*** Opening of Input material ***

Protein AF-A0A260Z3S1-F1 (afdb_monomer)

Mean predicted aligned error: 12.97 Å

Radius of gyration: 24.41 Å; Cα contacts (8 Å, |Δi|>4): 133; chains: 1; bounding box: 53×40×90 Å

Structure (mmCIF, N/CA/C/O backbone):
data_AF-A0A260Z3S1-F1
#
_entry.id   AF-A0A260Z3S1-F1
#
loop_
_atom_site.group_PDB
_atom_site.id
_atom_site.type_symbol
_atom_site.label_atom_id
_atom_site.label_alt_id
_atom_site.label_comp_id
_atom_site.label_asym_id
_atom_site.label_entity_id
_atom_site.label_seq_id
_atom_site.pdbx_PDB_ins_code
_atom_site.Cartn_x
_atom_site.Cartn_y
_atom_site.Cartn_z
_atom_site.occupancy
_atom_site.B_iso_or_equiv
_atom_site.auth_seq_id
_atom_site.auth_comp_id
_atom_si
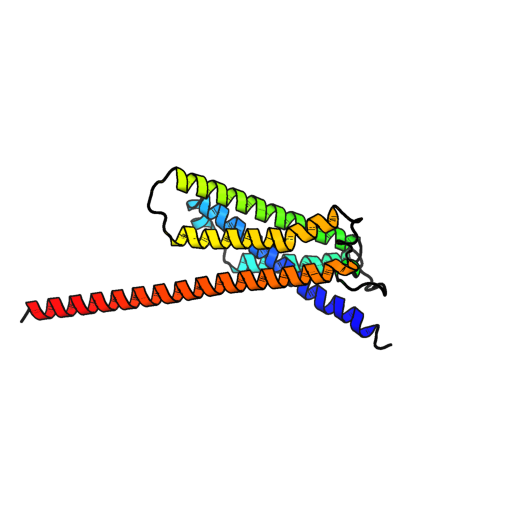te.auth_asym_id
_atom_site.auth_atom_id
_atom_site.pdbx_PDB_model_num
ATOM 1 N N . MET A 1 1 ? 28.560 2.451 -24.950 1.00 42.50 1 MET A N 1
ATOM 2 C CA . MET A 1 1 ? 28.458 1.064 -24.454 1.00 42.50 1 MET A CA 1
ATOM 3 C C . MET A 1 1 ? 28.136 1.024 -22.955 1.00 42.50 1 MET A C 1
ATOM 5 O O . MET A 1 1 ? 27.085 0.514 -22.625 1.00 42.50 1 MET A O 1
ATOM 9 N N . LEU A 1 2 ? 28.884 1.701 -22.068 1.00 42.75 2 LEU A N 1
ATOM 10 C CA . LEU A 1 2 ? 28.582 1.797 -20.614 1.00 42.75 2 LEU A CA 1
ATOM 11 C C . LEU A 1 2 ? 27.265 2.517 -20.206 1.00 42.75 2 LEU A C 1
ATOM 13 O O . LEU A 1 2 ? 26.887 2.483 -19.041 1.00 42.75 2 LEU A O 1
ATOM 17 N N . MET A 1 3 ? 26.571 3.200 -21.127 1.00 47.53 3 MET A N 1
ATOM 18 C CA . MET A 1 3 ? 25.316 3.928 -20.841 1.00 47.53 3 MET A CA 1
ATOM 19 C C . MET A 1 3 ? 24.032 3.133 -21.138 1.00 47.53 3 MET A C 1
ATOM 21 O O . MET A 1 3 ? 22.958 3.591 -20.750 1.00 47.53 3 MET A O 1
ATOM 25 N N . GLU A 1 4 ? 24.113 1.985 -21.822 1.00 52.72 4 GLU A N 1
ATOM 26 C CA . GLU A 1 4 ? 22.952 1.091 -21.997 1.00 52.72 4 GLU A CA 1
ATOM 27 C C . GLU A 1 4 ? 22.783 0.157 -20.793 1.00 52.72 4 GLU A C 1
ATOM 29 O O . GLU A 1 4 ? 21.679 0.051 -20.271 1.00 52.72 4 GLU A O 1
ATOM 34 N N . GLU A 1 5 ? 23.879 -0.380 -20.243 1.00 53.06 5 GLU A N 1
ATOM 35 C CA . GLU A 1 5 ? 23.864 -1.261 -19.058 1.00 53.06 5 GLU A CA 1
ATOM 36 C C . GLU A 1 5 ? 23.185 -0.639 -17.823 1.00 53.06 5 GLU A C 1
ATOM 38 O O . GLU A 1 5 ? 22.540 -1.334 -17.040 1.00 53.06 5 GLU A O 1
ATOM 43 N N . TYR A 1 6 ? 23.276 0.683 -17.640 1.00 60.38 6 TYR A N 1
ATOM 44 C CA . TYR A 1 6 ? 22.657 1.359 -16.491 1.00 60.38 6 TYR A CA 1
ATOM 45 C C . TYR A 1 6 ? 21.142 1.586 -16.654 1.00 60.38 6 TYR A C 1
ATOM 47 O O . TYR A 1 6 ? 20.464 1.935 -15.688 1.00 60.38 6 TYR A O 1
ATOM 55 N N . ARG A 1 7 ? 20.587 1.428 -17.864 1.00 61.75 7 ARG A N 1
ATOM 56 C CA . ARG A 1 7 ? 19.157 1.673 -18.137 1.00 61.75 7 ARG A CA 1
ATOM 57 C C . ARG A 1 7 ? 18.304 0.468 -17.782 1.00 61.75 7 ARG A C 1
ATOM 59 O O . ARG A 1 7 ? 17.249 0.643 -17.175 1.00 61.75 7 ARG A O 1
ATOM 66 N N . ASP A 1 8 ? 18.807 -0.730 -18.044 1.00 65.19 8 ASP A N 1
ATOM 67 C CA . ASP A 1 8 ? 18.151 -1.970 -17.628 1.00 65.19 8 ASP A CA 1
ATOM 68 C C . ASP A 1 8 ? 18.124 -2.088 -16.101 1.00 65.19 8 ASP A C 1
ATOM 70 O O . ASP A 1 8 ? 17.151 -2.581 -15.529 1.00 65.19 8 ASP A O 1
ATOM 74 N N . LEU A 1 9 ? 19.125 -1.513 -15.420 1.00 69.56 9 LEU A N 1
ATOM 75 C CA . LEU A 1 9 ? 19.155 -1.379 -13.963 1.00 69.56 9 LEU A CA 1
ATOM 76 C C . LEU A 1 9 ? 17.916 -0.644 -13.418 1.00 69.56 9 LEU A C 1
ATOM 78 O O . LEU A 1 9 ? 17.424 -0.984 -12.344 1.00 69.56 9 LEU A O 1
ATOM 82 N N . ILE A 1 10 ? 17.382 0.341 -14.153 1.00 70.88 10 ILE A N 1
ATOM 83 C CA . ILE A 1 10 ? 16.171 1.072 -13.751 1.00 70.88 10 ILE A CA 1
ATOM 84 C C . ILE A 1 10 ? 14.979 0.118 -13.722 1.00 70.88 10 ILE A C 1
ATOM 86 O O . ILE A 1 10 ? 14.205 0.156 -12.773 1.00 70.88 10 ILE A O 1
ATOM 90 N N . VAL A 1 11 ? 14.841 -0.755 -14.721 1.00 71.81 11 VAL A N 1
ATOM 91 C CA . VAL A 1 11 ? 13.756 -1.746 -14.779 1.00 71.81 11 VAL A CA 1
ATOM 92 C C . VAL A 1 11 ? 13.961 -2.830 -13.721 1.00 71.81 11 VAL A C 1
ATOM 94 O O . VAL A 1 11 ? 13.030 -3.134 -12.977 1.00 71.81 11 VAL A O 1
ATOM 97 N N . TYR A 1 12 ? 15.188 -3.332 -13.569 1.00 73.81 12 TYR A N 1
ATOM 98 C CA . TYR A 1 12 ? 15.538 -4.335 -12.560 1.00 73.81 12 TYR A CA 1
ATOM 99 C C . TYR A 1 12 ? 15.319 -3.863 -11.119 1.00 73.81 12 TYR A C 1
ATOM 101 O O . TYR A 1 12 ? 14.935 -4.664 -10.273 1.00 73.81 12 TYR A O 1
ATOM 109 N N . LEU A 1 13 ? 15.540 -2.580 -10.821 1.00 77.12 13 LEU A N 1
ATOM 110 C CA . LEU A 1 13 ? 15.265 -2.007 -9.500 1.00 77.12 13 LEU A CA 1
ATOM 111 C C . LEU A 1 13 ? 13.797 -1.594 -9.338 1.00 77.12 13 LEU A C 1
ATOM 113 O O . LEU A 1 13 ? 13.244 -1.684 -8.239 1.00 77.12 13 LEU A O 1
ATOM 117 N N . ALA A 1 14 ? 13.149 -1.145 -10.413 1.00 77.25 14 ALA A N 1
ATOM 118 C CA . ALA A 1 14 ? 11.780 -0.655 -10.351 1.00 77.25 14 ALA A CA 1
ATOM 119 C C . ALA A 1 14 ? 10.728 -1.769 -10.287 1.00 77.25 14 ALA A C 1
ATOM 121 O O . ALA A 1 14 ? 9.692 -1.548 -9.663 1.00 77.25 14 ALA A O 1
ATOM 122 N N . ILE A 1 15 ? 10.978 -2.951 -10.863 1.00 80.38 15 ILE A N 1
ATOM 123 C CA . ILE A 1 15 ? 10.049 -4.091 -10.780 1.00 80.38 15 ILE A CA 1
ATOM 124 C C . ILE A 1 15 ? 9.864 -4.555 -9.320 1.00 80.38 15 ILE A C 1
ATOM 126 O O . ILE A 1 15 ? 8.734 -4.493 -8.827 1.00 80.38 15 ILE A O 1
ATOM 130 N N . PRO A 1 16 ? 10.926 -4.899 -8.556 1.00 83.25 16 PRO A N 1
ATOM 131 C CA . PRO A 1 16 ? 10.788 -5.257 -7.144 1.00 83.25 16 PRO A CA 1
ATOM 132 C C . PRO A 1 16 ? 10.151 -4.141 -6.315 1.00 83.25 16 PRO A C 1
ATOM 134 O O . PRO A 1 16 ? 9.347 -4.400 -5.417 1.00 83.25 16 PRO A O 1
ATOM 137 N N . TRP A 1 17 ? 10.483 -2.885 -6.630 1.00 81.94 17 TRP A N 1
ATOM 138 C CA . TRP A 1 17 ? 9.886 -1.727 -5.975 1.00 81.94 17 TRP A CA 1
ATOM 139 C C . TRP A 1 17 ? 8.381 -1.611 -6.252 1.00 81.94 17 TRP A C 1
ATOM 141 O O . TRP A 1 17 ? 7.613 -1.326 -5.329 1.00 81.94 17 TRP A O 1
ATOM 151 N N . SER A 1 18 ? 7.939 -1.857 -7.490 1.00 81.75 18 SER A N 1
ATOM 152 C CA . SER A 1 18 ? 6.517 -1.877 -7.853 1.00 81.75 18 SER A CA 1
ATOM 153 C C . SER A 1 18 ? 5.781 -2.973 -7.093 1.00 81.75 18 SER A C 1
ATOM 155 O O . SER A 1 18 ? 4.790 -2.672 -6.429 1.00 81.75 18 SER A O 1
ATOM 157 N N . ASN A 1 19 ? 6.316 -4.197 -7.076 1.00 86.38 19 ASN A N 1
ATOM 158 C CA . ASN A 1 19 ? 5.711 -5.325 -6.363 1.00 86.38 19 ASN A CA 1
ATOM 159 C C . ASN A 1 19 ? 5.585 -5.034 -4.862 1.00 86.38 19 ASN A C 1
ATOM 161 O O . ASN A 1 19 ? 4.545 -5.296 -4.255 1.00 86.38 19 ASN A O 1
ATOM 165 N N . PHE A 1 20 ? 6.622 -4.446 -4.256 1.00 85.25 20 PHE A N 1
ATOM 166 C CA . PHE A 1 20 ? 6.588 -4.039 -2.852 1.00 85.25 20 PHE A CA 1
ATOM 167 C C . PHE A 1 20 ? 5.515 -2.972 -2.596 1.00 85.25 20 PHE A C 1
ATOM 169 O O . PHE A 1 20 ? 4.761 -3.061 -1.622 1.00 85.25 20 PHE A O 1
ATOM 176 N N . ALA A 1 21 ? 5.399 -1.985 -3.488 1.00 8
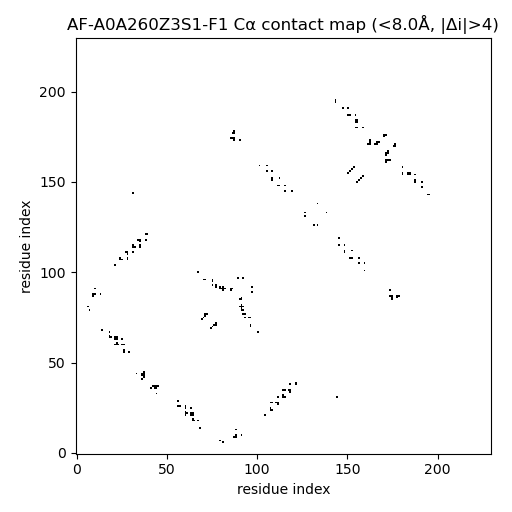1.50 21 ALA A N 1
ATOM 177 C CA . ALA A 1 21 ? 4.367 -0.959 -3.406 1.00 81.50 21 ALA A CA 1
ATOM 178 C C . ALA A 1 21 ? 2.951 -1.545 -3.571 1.00 81.50 21 ALA A C 1
ATOM 180 O O . ALA A 1 21 ? 2.059 -1.177 -2.807 1.00 81.50 21 ALA A O 1
ATOM 181 N N . ALA A 1 22 ? 2.745 -2.479 -4.504 1.00 84.94 22 ALA A N 1
ATOM 182 C CA . ALA A 1 22 ? 1.474 -3.170 -4.713 1.00 84.94 22 ALA A CA 1
ATOM 183 C C . ALA A 1 22 ? 1.071 -3.996 -3.482 1.00 84.94 22 ALA A C 1
ATOM 185 O O . ALA A 1 22 ? -0.040 -3.845 -2.966 1.00 84.94 22 ALA A O 1
ATOM 186 N N . CYS A 1 23 ? 2.004 -4.785 -2.935 1.00 87.12 23 CYS A N 1
ATOM 187 C CA . CYS A 1 23 ? 1.796 -5.535 -1.695 1.00 87.12 23 CYS A CA 1
ATOM 188 C C . CYS A 1 23 ? 1.375 -4.607 -0.549 1.00 87.12 23 CYS A C 1
ATOM 190 O O . CYS A 1 23 ? 0.395 -4.880 0.148 1.00 87.12 23 CYS A O 1
ATOM 192 N N . ARG A 1 24 ? 2.078 -3.479 -0.372 1.00 84.94 24 ARG A N 1
ATOM 193 C CA . ARG A 1 24 ? 1.750 -2.483 0.658 1.00 84.94 24 ARG A CA 1
ATOM 194 C C . ARG A 1 24 ? 0.330 -1.939 0.488 1.00 84.94 24 ARG A C 1
ATOM 196 O O . ARG A 1 24 ? -0.402 -1.867 1.473 1.00 84.94 24 ARG A O 1
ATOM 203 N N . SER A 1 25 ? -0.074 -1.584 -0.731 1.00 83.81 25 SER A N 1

*** Close of Input material ***

- [Problem details]:
Starting with the line that holds "ATOM 94 O O" and ending with the line that holds "ATOM 137 N N", retype every line in the data above exactly, and nothing else.

- [Answer]:
ATOM 94 O O . VAL A 1 11 ? 13.030 -3.134 -12.977 1.00 71.81 11 VAL A O 1
ATOM 97 N N . TYR A 1 12 ? 15.188 -3.332 -13.569 1.00 73.81 12 TYR A N 1
ATOM 98 C CA . TYR A 1 12 ? 15.538 -4.335 -12.560 1.00 73.81 12 TYR A CA 1
ATOM 99 C C . TYR A 1 12 ? 15.319 -3.863 -11.119 1.00 73.81 12 TYR A C 1
ATOM 101 O O . TYR A 1 12 ? 14.935 -4.664 -10.273 1.00 73.81 12 TYR A O 1
ATOM 109 N N . LEU A 1 13 ? 15.540 -2.580 -10.821 1.00 77.12 13 LEU A N 1
ATOM 110 C CA . LEU A 1 13 ? 15.265 -2.007 -9.500 1.00 77.12 13 LEU A CA 1
ATOM 111 C C . LEU A 1 13 ? 13.797 -1.594 -9.338 1.00 77.12 13 LEU A C 1
ATOM 113 O O . LEU A 1 13 ? 13.244 -1.684 -8.239 1.00 77.12 13 LEU A O 1
ATOM 117 N N . ALA A 1 14 ? 13.149 -1.145 -10.413 1.00 77.25 14 ALA A N 1
ATOM 118 C CA . ALA A 1 14 ? 11.780 -0.655 -10.351 1.00 77.25 14 ALA A CA 1
ATOM 119 C C . ALA A 1 14 ? 10.728 -1.769 -10.287 1.00 77.25 14 ALA A C 1
ATOM 121 O O . ALA A 1 14 ? 9.692 -1.548 -9.663 1.00 77.25 14 ALA A O 1
ATOM 122 N N . ILE A 1 15 ? 10.978 -2.951 -10.863 1.00 80.38 15 ILE A N 1
ATOM 123 C CA . ILE A 1 15 ? 10.049 -4.091 -10.780 1.00 80.38 15 ILE A CA 1
ATOM 124 C C . ILE A 1 15 ? 9.864 -4.555 -9.320 1.00 80.38 15 ILE A C 1
ATOM 126 O O . ILE A 1 15 ? 8.734 -4.493 -8.827 1.00 80.38 15 ILE A O 1
ATOM 130 N N . PRO A 1 16 ? 10.926 -4.899 -8.556 1.00 83.25 16 PRO A N 1
ATOM 131 C CA . PRO A 1 16 ? 10.788 -5.257 -7.144 1.00 83.25 16 PRO A CA 1
ATOM 132 C C . PRO A 1 16 ? 10.151 -4.141 -6.315 1.00 83.25 16 PRO A C 1
ATOM 134 O O . PRO A 1 16 ? 9.347 -4.400 -5.417 1.00 83.25 16 PRO A O 1
ATOM 137 N N . TRP A 1 17 ? 10.483 -2.885 -6.630 1.00 81.94 17 TRP A N 1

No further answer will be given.